I’m sitting here looking at my desk that looks a lot like the inside of my mind, a total mess. Stuff is all over the place, a couple of pencils in various stages of being sharpened, a pen that is probably out of ink, several tabs of yellow, lined paper, with my scribblings. The reality is that if you were to look at my desk and see the chaos unfolding before your eyes it would give you insight into my own, messy, way of thinking. In fact my desk is a visual representation of my Meyers-Briggs personality, that wonderful confusion of being an INFP, that introverted mass of congealed emotions residing beneath a thin crust of humanity. My poor mind works in flashes, like a storm off in the distance where lightening brightens up the dark clouds as it moves along the horizon. Just like those storms, I never know when one of those flashes will suddenly illuminate the scenery where I can see clearly, the downside comes when the flash is over and the landscape becomes dark again. What was once a clear, bright thought gets all muddled in with everything else. I’m left to peer into the dark patches trying to piece together what I thought I saw or imagined, wondering if it was all just an illusion, a dream that faded as quickly as dew in the morning.

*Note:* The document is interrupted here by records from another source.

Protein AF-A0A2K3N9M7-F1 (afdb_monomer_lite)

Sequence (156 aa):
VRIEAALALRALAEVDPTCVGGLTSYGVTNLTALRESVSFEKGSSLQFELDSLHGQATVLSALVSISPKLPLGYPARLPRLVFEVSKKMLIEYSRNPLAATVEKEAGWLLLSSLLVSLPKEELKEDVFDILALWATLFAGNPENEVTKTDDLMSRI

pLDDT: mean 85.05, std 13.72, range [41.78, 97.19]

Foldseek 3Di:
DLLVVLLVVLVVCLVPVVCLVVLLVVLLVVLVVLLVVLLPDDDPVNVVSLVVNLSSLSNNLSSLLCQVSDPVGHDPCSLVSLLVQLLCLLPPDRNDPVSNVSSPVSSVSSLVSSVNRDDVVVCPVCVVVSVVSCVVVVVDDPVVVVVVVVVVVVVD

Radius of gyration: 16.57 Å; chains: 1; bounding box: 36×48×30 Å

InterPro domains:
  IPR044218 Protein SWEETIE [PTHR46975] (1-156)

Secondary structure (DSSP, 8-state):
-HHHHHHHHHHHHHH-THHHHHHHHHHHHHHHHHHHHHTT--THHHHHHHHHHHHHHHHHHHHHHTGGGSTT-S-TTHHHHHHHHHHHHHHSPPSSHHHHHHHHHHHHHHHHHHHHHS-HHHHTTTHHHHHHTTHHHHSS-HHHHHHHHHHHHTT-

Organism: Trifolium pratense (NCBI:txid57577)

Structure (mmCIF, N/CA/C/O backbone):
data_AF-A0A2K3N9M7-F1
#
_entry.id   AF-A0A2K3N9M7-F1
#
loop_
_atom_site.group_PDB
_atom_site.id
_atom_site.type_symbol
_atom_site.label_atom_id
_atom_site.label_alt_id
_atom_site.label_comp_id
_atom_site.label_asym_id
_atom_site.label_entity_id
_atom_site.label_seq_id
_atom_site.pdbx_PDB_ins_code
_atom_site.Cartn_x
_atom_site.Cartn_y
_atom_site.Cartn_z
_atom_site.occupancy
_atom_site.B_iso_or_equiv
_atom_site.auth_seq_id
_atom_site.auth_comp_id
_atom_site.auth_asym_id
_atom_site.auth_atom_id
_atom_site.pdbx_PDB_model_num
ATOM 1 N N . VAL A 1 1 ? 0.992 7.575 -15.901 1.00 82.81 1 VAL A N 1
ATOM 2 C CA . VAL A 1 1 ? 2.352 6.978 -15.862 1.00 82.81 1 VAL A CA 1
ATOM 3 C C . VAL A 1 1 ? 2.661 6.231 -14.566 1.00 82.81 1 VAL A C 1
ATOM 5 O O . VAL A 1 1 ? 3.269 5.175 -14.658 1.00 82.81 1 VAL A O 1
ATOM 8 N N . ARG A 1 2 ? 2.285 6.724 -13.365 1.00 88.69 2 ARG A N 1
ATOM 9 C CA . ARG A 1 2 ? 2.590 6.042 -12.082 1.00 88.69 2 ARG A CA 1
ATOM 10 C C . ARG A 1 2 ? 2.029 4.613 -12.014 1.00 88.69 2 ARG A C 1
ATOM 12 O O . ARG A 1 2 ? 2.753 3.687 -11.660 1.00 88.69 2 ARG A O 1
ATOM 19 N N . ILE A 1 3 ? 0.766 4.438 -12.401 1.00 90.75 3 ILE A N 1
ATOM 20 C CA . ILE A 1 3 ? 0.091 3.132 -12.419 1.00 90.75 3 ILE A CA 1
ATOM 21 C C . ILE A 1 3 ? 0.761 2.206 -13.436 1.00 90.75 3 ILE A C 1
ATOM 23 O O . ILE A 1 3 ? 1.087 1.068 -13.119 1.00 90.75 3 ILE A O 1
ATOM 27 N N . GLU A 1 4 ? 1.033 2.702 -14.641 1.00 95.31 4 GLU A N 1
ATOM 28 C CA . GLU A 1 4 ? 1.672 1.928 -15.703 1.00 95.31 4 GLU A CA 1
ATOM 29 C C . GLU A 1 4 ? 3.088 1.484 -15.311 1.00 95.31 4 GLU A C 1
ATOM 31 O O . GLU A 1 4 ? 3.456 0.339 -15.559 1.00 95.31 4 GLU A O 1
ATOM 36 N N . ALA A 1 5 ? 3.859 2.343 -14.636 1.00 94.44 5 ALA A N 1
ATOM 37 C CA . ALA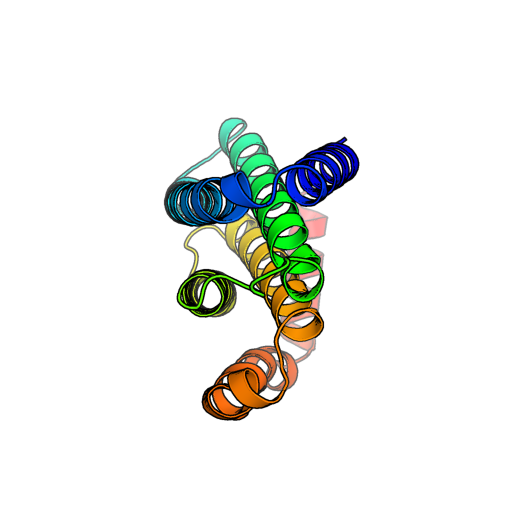 A 1 5 ? 5.179 1.998 -14.112 1.00 94.44 5 ALA A CA 1
ATOM 38 C C . ALA A 1 5 ? 5.102 0.926 -13.013 1.00 94.44 5 ALA A C 1
ATOM 40 O O . ALA A 1 5 ? 5.882 -0.027 -13.030 1.00 94.44 5 ALA A O 1
ATOM 41 N N . ALA A 1 6 ? 4.137 1.035 -12.094 1.00 95.69 6 ALA A N 1
ATOM 42 C CA . ALA A 1 6 ? 3.905 0.024 -11.064 1.00 95.69 6 ALA A CA 1
ATOM 43 C C . ALA A 1 6 ? 3.513 -1.333 -11.674 1.00 95.69 6 ALA A C 1
ATOM 45 O O . ALA A 1 6 ? 4.036 -2.370 -11.269 1.00 95.69 6 ALA A O 1
ATOM 46 N N . LEU A 1 7 ? 2.648 -1.334 -12.693 1.00 94.62 7 LEU A N 1
ATOM 47 C CA . LEU A 1 7 ? 2.253 -2.542 -13.421 1.00 94.62 7 LEU A CA 1
ATOM 48 C C . LEU A 1 7 ? 3.408 -3.147 -14.229 1.00 94.62 7 LEU A C 1
ATOM 50 O O . LEU A 1 7 ? 3.527 -4.370 -14.290 1.00 94.62 7 LEU A O 1
ATOM 54 N N . ALA A 1 8 ? 4.269 -2.317 -14.820 1.00 95.44 8 ALA A N 1
ATOM 55 C CA . ALA A 1 8 ? 5.465 -2.777 -15.516 1.00 95.44 8 ALA A CA 1
ATOM 56 C C . ALA A 1 8 ? 6.458 -3.433 -14.545 1.00 95.44 8 ALA A C 1
ATOM 58 O O . ALA A 1 8 ? 6.918 -4.544 -14.802 1.00 95.44 8 ALA A O 1
ATOM 59 N N . LEU A 1 9 ? 6.732 -2.800 -13.397 1.00 93.69 9 LEU A N 1
ATOM 60 C CA . LEU A 1 9 ? 7.596 -3.387 -12.369 1.00 93.69 9 LEU A CA 1
ATOM 61 C C . LEU A 1 9 ? 7.014 -4.698 -11.834 1.00 93.69 9 LEU A C 1
ATOM 63 O O . LEU A 1 9 ? 7.742 -5.670 -11.656 1.00 93.69 9 LEU A O 1
ATOM 67 N N . ARG A 1 10 ? 5.694 -4.747 -11.639 1.00 93.75 10 ARG A N 1
ATOM 68 C CA . ARG A 1 10 ? 4.980 -5.966 -11.262 1.00 93.75 10 ARG A CA 1
ATOM 69 C C . ARG A 1 10 ? 5.215 -7.096 -12.264 1.00 93.75 10 ARG A C 1
ATOM 71 O O . ARG A 1 10 ? 5.534 -8.203 -11.854 1.00 93.75 10 ARG A O 1
ATOM 78 N N . ALA A 1 11 ? 5.079 -6.819 -13.560 1.00 94.12 11 ALA A N 1
ATOM 79 C CA . ALA A 1 11 ? 5.313 -7.813 -14.604 1.00 94.12 11 ALA A CA 1
ATOM 80 C C . ALA A 1 11 ? 6.767 -8.317 -14.605 1.00 94.12 11 ALA A C 1
ATOM 82 O O . ALA A 1 11 ? 6.998 -9.511 -14.764 1.00 94.12 11 ALA A O 1
ATOM 83 N N . LEU A 1 12 ? 7.745 -7.438 -14.363 1.00 92.31 12 LEU A N 1
ATOM 84 C CA . LEU A 1 12 ? 9.151 -7.837 -14.219 1.00 92.31 12 LEU A CA 1
ATOM 85 C C . LEU A 1 12 ? 9.371 -8.734 -12.994 1.00 92.31 12 LEU A C 1
ATOM 87 O O . LEU A 1 12 ? 10.087 -9.727 -13.080 1.00 92.31 12 LEU A O 1
ATOM 91 N N . ALA A 1 13 ? 8.718 -8.422 -11.879 1.00 91.19 13 ALA A N 1
ATOM 92 C CA . ALA A 1 13 ? 8.789 -9.212 -10.657 1.00 91.19 13 ALA A CA 1
ATOM 93 C C . ALA A 1 13 ? 8.089 -10.584 -10.769 1.00 91.19 13 ALA A C 1
ATOM 95 O O . ALA A 1 13 ? 8.453 -11.515 -10.054 1.00 91.19 13 ALA A O 1
ATOM 96 N N . GLU A 1 14 ? 7.119 -10.739 -11.677 1.00 89.56 14 GLU A N 1
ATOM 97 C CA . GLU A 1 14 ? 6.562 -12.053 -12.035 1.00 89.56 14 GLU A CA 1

Just now, I’m looking at several objects that reside on the desktop, a chalice and paten next to a crucifix, now that’s a story right there. There is a yo-yo, next to a paperweight, with a gargoyle standing guard at the edge. Pictures in frames, my wife holding her granddaughter, a small bundle in her arms, her own face lit up, beaming with grandmotherly love. The other is a black and white picture of her with the boys when they were young. One of them has his arm draped on her shoulder, the other is lying back on to her chest, all watching something. In that photo, in that brief moment captured and now frozen, I see the love that binds us together. All of these objects hold so many memories and even though the landscape may look confusing to some, it all makes sense in my own interior chaos.
The reality is that this desktop is my created wilderness, a place where each day I can explore those places where my heart resides. The spaces in between become highways into the soul, the books stacked one upon another are the mountains and valleys of my life’s journey. Bits and pieces of objects become way stations, stopping points to ponder all that is seeking a place in the wilderness of my mind. Rocky outcroppings that I grab onto as I climb up and over each obstacle that is placed in my way. The emotional trek into the human world where joy and suffering walk hand in hand vying for attention, all while the world looks away too busy to notice.
Someday, this chaos will all make sense but even making that statement reminds me that having everything make sense is not the point. The point is to live fully and faithfully each day knowing that the chaos will come, objects both physical and emotional, will be out there ready to ambush us at the next turn.